Data for analysis
BEGIN
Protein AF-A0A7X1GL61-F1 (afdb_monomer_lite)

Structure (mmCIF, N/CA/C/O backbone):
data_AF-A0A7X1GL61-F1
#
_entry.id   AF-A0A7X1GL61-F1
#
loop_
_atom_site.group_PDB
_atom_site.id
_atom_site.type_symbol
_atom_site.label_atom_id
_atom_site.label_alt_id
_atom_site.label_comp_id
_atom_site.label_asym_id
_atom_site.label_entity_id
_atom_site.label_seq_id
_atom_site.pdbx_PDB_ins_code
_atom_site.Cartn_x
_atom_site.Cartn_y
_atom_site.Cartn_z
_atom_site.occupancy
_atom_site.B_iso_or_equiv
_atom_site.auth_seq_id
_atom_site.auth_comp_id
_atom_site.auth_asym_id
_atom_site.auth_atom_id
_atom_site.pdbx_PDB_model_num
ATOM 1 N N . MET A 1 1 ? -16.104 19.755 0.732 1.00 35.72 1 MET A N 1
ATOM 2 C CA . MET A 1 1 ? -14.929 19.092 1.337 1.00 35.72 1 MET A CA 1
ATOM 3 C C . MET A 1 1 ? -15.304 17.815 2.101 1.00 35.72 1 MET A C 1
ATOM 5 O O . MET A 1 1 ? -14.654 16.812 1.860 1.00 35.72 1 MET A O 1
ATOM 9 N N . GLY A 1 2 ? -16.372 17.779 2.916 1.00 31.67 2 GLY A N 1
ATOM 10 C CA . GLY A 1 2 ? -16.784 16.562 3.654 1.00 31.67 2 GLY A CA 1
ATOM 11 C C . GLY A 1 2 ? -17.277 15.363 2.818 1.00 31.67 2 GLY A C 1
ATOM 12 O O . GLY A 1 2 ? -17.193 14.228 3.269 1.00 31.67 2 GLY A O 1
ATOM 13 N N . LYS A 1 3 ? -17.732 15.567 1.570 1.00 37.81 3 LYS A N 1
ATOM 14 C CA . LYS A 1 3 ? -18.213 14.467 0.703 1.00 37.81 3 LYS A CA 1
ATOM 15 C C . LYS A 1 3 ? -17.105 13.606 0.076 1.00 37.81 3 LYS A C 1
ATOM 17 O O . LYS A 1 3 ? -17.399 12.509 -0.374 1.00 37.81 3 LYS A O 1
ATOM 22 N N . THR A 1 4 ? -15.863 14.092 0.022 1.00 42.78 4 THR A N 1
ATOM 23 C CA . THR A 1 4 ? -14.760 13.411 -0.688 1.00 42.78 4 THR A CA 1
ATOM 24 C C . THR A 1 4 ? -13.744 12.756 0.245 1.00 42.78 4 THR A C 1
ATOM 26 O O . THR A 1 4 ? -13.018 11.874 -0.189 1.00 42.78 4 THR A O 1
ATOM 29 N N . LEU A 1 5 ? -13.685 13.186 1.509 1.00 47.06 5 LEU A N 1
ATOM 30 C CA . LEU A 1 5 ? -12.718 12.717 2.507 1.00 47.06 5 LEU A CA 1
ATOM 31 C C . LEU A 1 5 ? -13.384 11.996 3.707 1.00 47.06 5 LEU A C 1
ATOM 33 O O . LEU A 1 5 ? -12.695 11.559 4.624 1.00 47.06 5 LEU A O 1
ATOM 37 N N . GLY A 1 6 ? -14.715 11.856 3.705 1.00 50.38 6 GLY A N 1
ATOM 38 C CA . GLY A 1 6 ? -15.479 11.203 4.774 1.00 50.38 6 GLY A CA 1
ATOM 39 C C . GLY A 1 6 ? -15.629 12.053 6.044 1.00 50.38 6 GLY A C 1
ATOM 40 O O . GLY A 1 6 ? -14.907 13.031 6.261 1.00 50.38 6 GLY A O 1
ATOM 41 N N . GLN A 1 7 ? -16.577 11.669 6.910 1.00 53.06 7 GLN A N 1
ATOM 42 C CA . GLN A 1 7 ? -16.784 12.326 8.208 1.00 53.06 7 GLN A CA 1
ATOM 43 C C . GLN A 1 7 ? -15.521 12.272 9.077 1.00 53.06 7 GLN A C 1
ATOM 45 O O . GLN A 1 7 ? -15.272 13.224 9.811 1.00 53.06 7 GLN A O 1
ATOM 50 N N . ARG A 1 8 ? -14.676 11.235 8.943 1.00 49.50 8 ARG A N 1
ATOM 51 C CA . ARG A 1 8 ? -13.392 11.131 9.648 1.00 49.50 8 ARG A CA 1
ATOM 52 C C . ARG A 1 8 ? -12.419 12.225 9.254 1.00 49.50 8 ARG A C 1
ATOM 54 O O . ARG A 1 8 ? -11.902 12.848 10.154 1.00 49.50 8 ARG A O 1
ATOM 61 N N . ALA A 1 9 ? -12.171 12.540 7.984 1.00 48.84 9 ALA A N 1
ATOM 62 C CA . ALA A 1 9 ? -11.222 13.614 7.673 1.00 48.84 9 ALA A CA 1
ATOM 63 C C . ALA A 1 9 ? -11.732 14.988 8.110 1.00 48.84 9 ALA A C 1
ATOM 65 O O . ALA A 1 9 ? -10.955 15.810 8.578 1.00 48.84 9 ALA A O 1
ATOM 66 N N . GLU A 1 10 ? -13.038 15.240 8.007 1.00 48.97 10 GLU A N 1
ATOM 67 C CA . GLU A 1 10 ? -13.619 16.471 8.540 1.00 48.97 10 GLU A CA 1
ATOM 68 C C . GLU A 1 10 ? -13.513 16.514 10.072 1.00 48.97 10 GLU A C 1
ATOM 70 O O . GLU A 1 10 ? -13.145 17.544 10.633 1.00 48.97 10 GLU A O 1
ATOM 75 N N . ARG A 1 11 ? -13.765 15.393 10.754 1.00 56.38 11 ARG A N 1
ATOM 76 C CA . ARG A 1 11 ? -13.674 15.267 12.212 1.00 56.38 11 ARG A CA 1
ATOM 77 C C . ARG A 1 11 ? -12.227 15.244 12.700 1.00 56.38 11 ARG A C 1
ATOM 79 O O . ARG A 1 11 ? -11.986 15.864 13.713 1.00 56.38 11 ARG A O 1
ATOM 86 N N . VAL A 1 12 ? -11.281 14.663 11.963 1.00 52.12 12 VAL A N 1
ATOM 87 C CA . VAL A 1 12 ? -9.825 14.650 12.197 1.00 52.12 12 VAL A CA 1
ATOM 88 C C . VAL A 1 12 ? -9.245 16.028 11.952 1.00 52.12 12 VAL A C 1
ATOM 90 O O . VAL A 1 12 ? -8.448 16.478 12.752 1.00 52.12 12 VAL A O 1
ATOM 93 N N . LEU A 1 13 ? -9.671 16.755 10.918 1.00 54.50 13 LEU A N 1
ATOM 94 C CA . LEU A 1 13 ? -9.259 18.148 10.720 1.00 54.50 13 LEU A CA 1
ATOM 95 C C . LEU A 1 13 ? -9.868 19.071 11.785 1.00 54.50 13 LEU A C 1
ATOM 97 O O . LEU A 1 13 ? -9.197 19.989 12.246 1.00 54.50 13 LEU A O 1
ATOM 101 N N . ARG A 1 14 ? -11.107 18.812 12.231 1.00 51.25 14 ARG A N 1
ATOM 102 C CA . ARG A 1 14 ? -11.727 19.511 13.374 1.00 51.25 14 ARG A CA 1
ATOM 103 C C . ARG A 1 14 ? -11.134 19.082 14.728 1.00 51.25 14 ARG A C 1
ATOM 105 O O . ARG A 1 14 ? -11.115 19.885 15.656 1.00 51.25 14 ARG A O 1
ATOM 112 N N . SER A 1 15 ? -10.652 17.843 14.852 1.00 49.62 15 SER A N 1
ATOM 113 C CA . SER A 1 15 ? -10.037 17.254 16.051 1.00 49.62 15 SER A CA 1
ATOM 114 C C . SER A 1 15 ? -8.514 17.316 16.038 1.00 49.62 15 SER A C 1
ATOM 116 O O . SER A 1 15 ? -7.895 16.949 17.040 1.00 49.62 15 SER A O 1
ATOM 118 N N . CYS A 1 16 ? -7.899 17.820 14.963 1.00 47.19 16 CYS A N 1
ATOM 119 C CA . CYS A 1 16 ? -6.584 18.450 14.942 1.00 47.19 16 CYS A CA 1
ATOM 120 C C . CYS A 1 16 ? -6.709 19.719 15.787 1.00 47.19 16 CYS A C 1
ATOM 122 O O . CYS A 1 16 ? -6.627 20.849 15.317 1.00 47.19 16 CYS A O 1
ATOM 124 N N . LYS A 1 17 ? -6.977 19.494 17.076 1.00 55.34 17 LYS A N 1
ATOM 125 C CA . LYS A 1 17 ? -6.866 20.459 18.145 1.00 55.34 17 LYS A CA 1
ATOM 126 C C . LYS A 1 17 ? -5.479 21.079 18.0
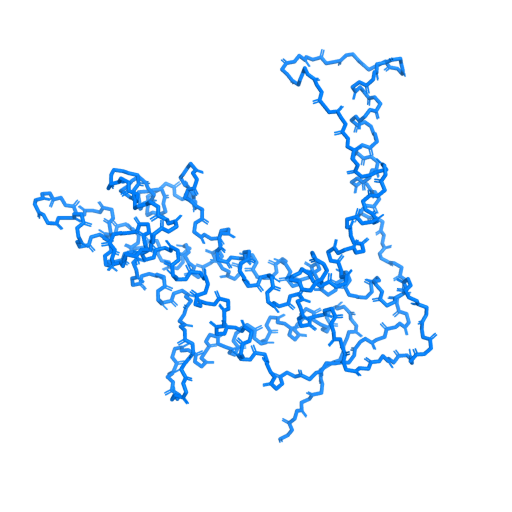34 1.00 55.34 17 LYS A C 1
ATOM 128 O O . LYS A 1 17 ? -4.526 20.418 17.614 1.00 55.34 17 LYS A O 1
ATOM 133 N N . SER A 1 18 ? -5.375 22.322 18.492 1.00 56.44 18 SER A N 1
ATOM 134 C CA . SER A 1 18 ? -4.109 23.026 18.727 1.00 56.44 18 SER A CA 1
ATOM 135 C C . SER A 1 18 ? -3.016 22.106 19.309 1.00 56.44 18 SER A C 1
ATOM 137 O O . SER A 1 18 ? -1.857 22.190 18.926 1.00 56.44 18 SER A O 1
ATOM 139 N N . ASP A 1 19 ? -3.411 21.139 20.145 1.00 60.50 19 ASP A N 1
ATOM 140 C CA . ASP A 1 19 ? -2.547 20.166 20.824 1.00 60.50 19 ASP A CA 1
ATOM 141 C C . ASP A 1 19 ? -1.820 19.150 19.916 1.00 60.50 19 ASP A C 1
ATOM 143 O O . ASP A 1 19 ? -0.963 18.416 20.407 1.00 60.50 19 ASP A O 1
END
BEGIN
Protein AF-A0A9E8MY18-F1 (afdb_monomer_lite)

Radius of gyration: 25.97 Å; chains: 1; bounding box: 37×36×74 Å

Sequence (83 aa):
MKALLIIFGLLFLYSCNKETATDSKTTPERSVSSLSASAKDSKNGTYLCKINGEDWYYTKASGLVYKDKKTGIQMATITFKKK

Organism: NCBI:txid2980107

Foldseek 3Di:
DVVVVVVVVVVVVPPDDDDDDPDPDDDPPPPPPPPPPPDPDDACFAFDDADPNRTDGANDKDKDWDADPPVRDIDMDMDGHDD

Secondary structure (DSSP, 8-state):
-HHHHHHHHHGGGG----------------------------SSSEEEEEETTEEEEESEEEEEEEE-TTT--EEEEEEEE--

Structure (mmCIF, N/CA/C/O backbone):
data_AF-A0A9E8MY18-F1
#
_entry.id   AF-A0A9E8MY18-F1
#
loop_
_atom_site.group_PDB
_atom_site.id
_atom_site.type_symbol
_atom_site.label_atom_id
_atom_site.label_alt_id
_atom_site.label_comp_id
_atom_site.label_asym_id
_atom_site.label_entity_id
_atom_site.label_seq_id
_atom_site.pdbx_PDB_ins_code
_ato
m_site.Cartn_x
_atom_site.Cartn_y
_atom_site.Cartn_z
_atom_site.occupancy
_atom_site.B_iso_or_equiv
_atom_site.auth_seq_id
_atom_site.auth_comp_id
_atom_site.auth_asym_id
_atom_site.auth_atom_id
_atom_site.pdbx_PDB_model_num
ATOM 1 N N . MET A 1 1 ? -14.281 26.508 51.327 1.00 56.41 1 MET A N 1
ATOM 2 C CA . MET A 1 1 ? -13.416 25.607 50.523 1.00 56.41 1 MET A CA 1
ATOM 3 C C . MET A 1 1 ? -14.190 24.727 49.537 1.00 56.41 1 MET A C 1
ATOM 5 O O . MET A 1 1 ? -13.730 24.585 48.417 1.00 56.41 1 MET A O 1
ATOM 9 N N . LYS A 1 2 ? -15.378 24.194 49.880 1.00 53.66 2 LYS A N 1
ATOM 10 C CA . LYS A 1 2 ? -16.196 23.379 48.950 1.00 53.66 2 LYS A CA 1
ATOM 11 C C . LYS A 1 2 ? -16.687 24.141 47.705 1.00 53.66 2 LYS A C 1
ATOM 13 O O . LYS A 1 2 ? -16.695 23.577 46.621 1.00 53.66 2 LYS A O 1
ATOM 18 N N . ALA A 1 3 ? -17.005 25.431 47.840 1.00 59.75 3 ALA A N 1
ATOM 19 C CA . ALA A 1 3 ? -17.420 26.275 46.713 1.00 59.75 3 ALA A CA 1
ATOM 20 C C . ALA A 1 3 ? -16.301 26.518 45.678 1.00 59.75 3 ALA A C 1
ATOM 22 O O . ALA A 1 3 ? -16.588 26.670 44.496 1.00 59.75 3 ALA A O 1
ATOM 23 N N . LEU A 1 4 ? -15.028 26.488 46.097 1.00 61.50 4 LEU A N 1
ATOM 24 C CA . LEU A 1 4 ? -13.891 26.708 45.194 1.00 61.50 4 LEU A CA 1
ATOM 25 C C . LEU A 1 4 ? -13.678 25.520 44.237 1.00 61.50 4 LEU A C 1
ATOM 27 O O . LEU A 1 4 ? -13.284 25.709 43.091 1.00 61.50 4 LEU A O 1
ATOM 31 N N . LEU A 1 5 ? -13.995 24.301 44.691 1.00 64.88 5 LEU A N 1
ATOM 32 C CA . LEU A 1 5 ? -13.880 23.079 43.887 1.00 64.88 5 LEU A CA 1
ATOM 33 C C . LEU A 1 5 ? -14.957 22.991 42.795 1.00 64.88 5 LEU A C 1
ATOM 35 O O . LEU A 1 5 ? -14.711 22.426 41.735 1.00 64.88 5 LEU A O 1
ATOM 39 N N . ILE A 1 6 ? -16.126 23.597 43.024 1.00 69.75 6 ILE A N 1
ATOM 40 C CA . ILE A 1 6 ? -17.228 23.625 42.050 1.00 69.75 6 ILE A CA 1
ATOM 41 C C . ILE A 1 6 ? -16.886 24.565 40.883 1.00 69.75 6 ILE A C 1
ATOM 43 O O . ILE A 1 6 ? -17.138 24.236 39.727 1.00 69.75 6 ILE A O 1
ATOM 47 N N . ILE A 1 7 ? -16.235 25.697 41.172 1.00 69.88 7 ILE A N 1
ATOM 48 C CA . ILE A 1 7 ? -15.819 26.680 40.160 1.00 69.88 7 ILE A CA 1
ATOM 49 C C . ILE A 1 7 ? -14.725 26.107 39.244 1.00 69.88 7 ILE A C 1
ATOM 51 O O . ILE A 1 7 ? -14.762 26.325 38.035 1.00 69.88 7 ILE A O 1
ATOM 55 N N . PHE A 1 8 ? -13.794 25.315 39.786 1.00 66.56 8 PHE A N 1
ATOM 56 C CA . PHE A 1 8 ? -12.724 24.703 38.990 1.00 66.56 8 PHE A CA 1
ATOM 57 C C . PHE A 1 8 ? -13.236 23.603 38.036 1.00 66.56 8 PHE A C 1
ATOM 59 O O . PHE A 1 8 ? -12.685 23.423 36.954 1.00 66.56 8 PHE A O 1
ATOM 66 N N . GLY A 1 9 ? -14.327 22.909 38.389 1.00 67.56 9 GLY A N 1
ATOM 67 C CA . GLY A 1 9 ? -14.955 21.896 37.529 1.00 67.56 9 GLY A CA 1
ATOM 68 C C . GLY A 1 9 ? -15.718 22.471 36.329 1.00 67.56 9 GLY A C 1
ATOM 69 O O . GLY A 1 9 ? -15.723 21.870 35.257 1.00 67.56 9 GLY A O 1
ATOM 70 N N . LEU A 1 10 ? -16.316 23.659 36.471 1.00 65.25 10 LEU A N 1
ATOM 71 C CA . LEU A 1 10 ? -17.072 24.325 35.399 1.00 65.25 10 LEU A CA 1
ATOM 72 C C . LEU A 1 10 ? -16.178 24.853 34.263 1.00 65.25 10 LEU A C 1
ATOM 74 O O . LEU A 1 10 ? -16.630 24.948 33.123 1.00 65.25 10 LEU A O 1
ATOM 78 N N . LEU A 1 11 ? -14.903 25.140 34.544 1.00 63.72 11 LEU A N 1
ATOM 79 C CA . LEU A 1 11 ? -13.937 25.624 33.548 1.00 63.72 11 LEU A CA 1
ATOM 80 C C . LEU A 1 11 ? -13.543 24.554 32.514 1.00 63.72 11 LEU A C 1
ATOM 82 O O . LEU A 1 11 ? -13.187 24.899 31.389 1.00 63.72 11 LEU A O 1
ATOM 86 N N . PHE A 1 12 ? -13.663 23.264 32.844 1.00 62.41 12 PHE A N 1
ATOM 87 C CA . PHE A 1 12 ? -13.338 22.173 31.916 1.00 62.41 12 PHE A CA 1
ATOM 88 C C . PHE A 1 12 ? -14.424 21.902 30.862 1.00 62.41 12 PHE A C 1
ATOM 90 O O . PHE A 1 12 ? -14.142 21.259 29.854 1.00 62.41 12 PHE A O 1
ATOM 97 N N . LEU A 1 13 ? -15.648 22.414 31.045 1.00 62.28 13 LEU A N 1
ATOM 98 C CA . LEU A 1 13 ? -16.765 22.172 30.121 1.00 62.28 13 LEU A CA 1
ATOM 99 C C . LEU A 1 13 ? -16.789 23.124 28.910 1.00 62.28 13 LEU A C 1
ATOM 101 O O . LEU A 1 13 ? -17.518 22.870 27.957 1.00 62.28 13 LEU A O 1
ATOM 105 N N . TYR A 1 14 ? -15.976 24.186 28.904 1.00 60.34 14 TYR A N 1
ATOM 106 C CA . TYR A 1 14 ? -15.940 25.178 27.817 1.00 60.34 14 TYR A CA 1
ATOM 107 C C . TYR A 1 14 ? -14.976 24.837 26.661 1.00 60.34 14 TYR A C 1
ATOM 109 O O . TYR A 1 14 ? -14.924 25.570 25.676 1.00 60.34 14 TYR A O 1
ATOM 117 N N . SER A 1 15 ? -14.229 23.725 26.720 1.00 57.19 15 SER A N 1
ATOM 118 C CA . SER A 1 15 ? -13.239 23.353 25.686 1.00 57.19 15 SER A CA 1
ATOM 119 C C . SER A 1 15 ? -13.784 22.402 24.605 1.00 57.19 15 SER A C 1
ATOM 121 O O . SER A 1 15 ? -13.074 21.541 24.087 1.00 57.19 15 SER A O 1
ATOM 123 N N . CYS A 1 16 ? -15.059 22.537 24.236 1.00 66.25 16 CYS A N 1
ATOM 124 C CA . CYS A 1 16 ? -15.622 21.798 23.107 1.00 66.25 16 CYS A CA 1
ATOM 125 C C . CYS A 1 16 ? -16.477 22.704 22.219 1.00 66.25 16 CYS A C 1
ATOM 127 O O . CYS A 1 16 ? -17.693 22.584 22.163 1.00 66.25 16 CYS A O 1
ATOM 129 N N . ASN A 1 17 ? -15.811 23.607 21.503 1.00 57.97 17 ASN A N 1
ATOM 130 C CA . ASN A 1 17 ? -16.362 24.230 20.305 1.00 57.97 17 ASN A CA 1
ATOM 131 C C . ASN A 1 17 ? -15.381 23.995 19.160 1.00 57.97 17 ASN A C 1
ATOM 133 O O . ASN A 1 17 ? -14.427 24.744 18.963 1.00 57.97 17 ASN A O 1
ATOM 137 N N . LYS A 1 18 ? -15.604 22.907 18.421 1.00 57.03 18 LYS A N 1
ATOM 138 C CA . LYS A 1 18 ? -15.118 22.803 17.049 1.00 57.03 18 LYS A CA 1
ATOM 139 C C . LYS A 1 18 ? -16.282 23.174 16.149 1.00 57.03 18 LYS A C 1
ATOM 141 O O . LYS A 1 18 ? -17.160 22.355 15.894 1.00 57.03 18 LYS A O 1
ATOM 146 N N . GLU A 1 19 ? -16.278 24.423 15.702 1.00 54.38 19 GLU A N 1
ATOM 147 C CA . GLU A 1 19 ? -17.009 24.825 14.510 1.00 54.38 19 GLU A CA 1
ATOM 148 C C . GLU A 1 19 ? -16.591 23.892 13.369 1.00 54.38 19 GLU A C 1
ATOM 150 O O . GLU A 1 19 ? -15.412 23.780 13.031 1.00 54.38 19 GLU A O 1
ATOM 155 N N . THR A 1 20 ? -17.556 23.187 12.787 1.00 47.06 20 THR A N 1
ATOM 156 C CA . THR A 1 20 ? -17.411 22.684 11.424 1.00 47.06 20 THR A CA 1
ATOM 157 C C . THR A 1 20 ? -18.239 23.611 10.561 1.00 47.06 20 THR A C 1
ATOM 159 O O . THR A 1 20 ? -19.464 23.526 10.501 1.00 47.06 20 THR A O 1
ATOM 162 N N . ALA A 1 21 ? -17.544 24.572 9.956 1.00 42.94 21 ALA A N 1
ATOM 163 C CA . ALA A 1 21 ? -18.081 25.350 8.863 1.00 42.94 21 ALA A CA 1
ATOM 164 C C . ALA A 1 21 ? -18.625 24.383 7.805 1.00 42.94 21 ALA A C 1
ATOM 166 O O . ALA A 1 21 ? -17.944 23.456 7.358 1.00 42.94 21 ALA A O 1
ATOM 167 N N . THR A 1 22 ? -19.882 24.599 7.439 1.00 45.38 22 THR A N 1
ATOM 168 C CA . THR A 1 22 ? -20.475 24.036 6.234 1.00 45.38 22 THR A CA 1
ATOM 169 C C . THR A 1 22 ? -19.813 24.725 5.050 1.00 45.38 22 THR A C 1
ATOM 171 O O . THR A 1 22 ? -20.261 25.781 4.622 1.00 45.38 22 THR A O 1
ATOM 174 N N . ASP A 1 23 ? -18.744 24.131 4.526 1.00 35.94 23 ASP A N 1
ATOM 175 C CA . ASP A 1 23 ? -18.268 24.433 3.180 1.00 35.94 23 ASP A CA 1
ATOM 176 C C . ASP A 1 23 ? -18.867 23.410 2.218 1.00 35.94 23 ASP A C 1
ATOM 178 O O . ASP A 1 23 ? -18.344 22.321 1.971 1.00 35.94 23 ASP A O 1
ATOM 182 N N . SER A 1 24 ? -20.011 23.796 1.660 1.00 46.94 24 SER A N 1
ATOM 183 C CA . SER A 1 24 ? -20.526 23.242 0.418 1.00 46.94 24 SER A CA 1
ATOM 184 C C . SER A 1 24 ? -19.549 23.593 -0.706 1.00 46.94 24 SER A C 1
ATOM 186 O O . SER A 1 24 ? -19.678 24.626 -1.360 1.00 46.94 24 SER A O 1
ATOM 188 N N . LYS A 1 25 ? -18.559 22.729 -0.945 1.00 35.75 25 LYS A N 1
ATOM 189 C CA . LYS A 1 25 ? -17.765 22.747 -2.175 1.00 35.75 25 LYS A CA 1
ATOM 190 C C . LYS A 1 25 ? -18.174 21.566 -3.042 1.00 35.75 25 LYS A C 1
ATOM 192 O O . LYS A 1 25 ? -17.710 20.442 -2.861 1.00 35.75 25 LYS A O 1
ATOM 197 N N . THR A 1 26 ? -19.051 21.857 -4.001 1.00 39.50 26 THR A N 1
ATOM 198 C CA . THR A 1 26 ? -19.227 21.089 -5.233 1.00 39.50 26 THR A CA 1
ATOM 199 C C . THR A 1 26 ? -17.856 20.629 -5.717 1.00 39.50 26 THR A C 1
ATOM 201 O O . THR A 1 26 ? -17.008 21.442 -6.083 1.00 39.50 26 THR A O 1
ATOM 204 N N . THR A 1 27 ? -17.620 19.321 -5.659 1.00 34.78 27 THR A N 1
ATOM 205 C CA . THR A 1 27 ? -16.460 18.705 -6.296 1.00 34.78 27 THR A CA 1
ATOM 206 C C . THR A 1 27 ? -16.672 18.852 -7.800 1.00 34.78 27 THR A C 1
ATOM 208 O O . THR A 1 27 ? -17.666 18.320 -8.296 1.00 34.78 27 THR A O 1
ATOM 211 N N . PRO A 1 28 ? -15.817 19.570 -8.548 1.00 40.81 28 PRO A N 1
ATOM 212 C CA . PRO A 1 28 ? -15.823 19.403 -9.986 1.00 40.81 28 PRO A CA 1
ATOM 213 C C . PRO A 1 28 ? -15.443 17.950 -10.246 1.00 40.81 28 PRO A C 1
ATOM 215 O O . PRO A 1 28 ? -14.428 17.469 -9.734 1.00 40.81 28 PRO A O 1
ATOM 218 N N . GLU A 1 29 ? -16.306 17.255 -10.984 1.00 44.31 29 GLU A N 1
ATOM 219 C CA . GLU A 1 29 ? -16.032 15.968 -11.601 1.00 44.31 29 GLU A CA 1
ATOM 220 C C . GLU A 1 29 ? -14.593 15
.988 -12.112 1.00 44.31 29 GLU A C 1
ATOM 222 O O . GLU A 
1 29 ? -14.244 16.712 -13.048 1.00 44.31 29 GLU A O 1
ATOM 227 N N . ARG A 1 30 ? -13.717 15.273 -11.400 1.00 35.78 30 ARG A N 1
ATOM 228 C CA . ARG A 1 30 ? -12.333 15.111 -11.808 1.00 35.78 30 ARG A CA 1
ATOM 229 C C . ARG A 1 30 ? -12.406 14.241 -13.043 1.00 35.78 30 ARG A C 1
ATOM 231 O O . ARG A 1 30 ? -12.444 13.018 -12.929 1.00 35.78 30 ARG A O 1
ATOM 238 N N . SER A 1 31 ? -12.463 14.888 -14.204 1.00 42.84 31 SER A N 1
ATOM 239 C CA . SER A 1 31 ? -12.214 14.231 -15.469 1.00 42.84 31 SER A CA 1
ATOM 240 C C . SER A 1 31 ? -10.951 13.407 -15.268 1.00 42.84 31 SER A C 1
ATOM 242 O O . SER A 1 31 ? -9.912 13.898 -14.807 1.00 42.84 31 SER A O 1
END
Your objective
From the listing above, the lines starting with the one that has "ATOM 164 C C" and running through the one that has "ATOM 169 C C" should be copied exactly, ends included.

Output below
ATOM 164 C C . ALA A 1 21 ? -18.625 24.383 7.805 1.00 42.94 21 ALA A C 1
ATOM 166 O O . ALA A 1 21 ? -17.944 23.456 7.358 1.00 42.94 21 ALA A O 1
ATOM 167 N N . THR A 1 22 ? -19.882 24.599 7.439 1.00 45.38 22 THR A N 1
ATOM 168 C CA . THR A 1 22 ? -20.475 24.036 6.234 1.00 45.38 22 THR A CA 1
ATOM 169 C C . THR A 1 22 ? -19.813 24.725 5.050 1.00 45.38 22 THR A C 1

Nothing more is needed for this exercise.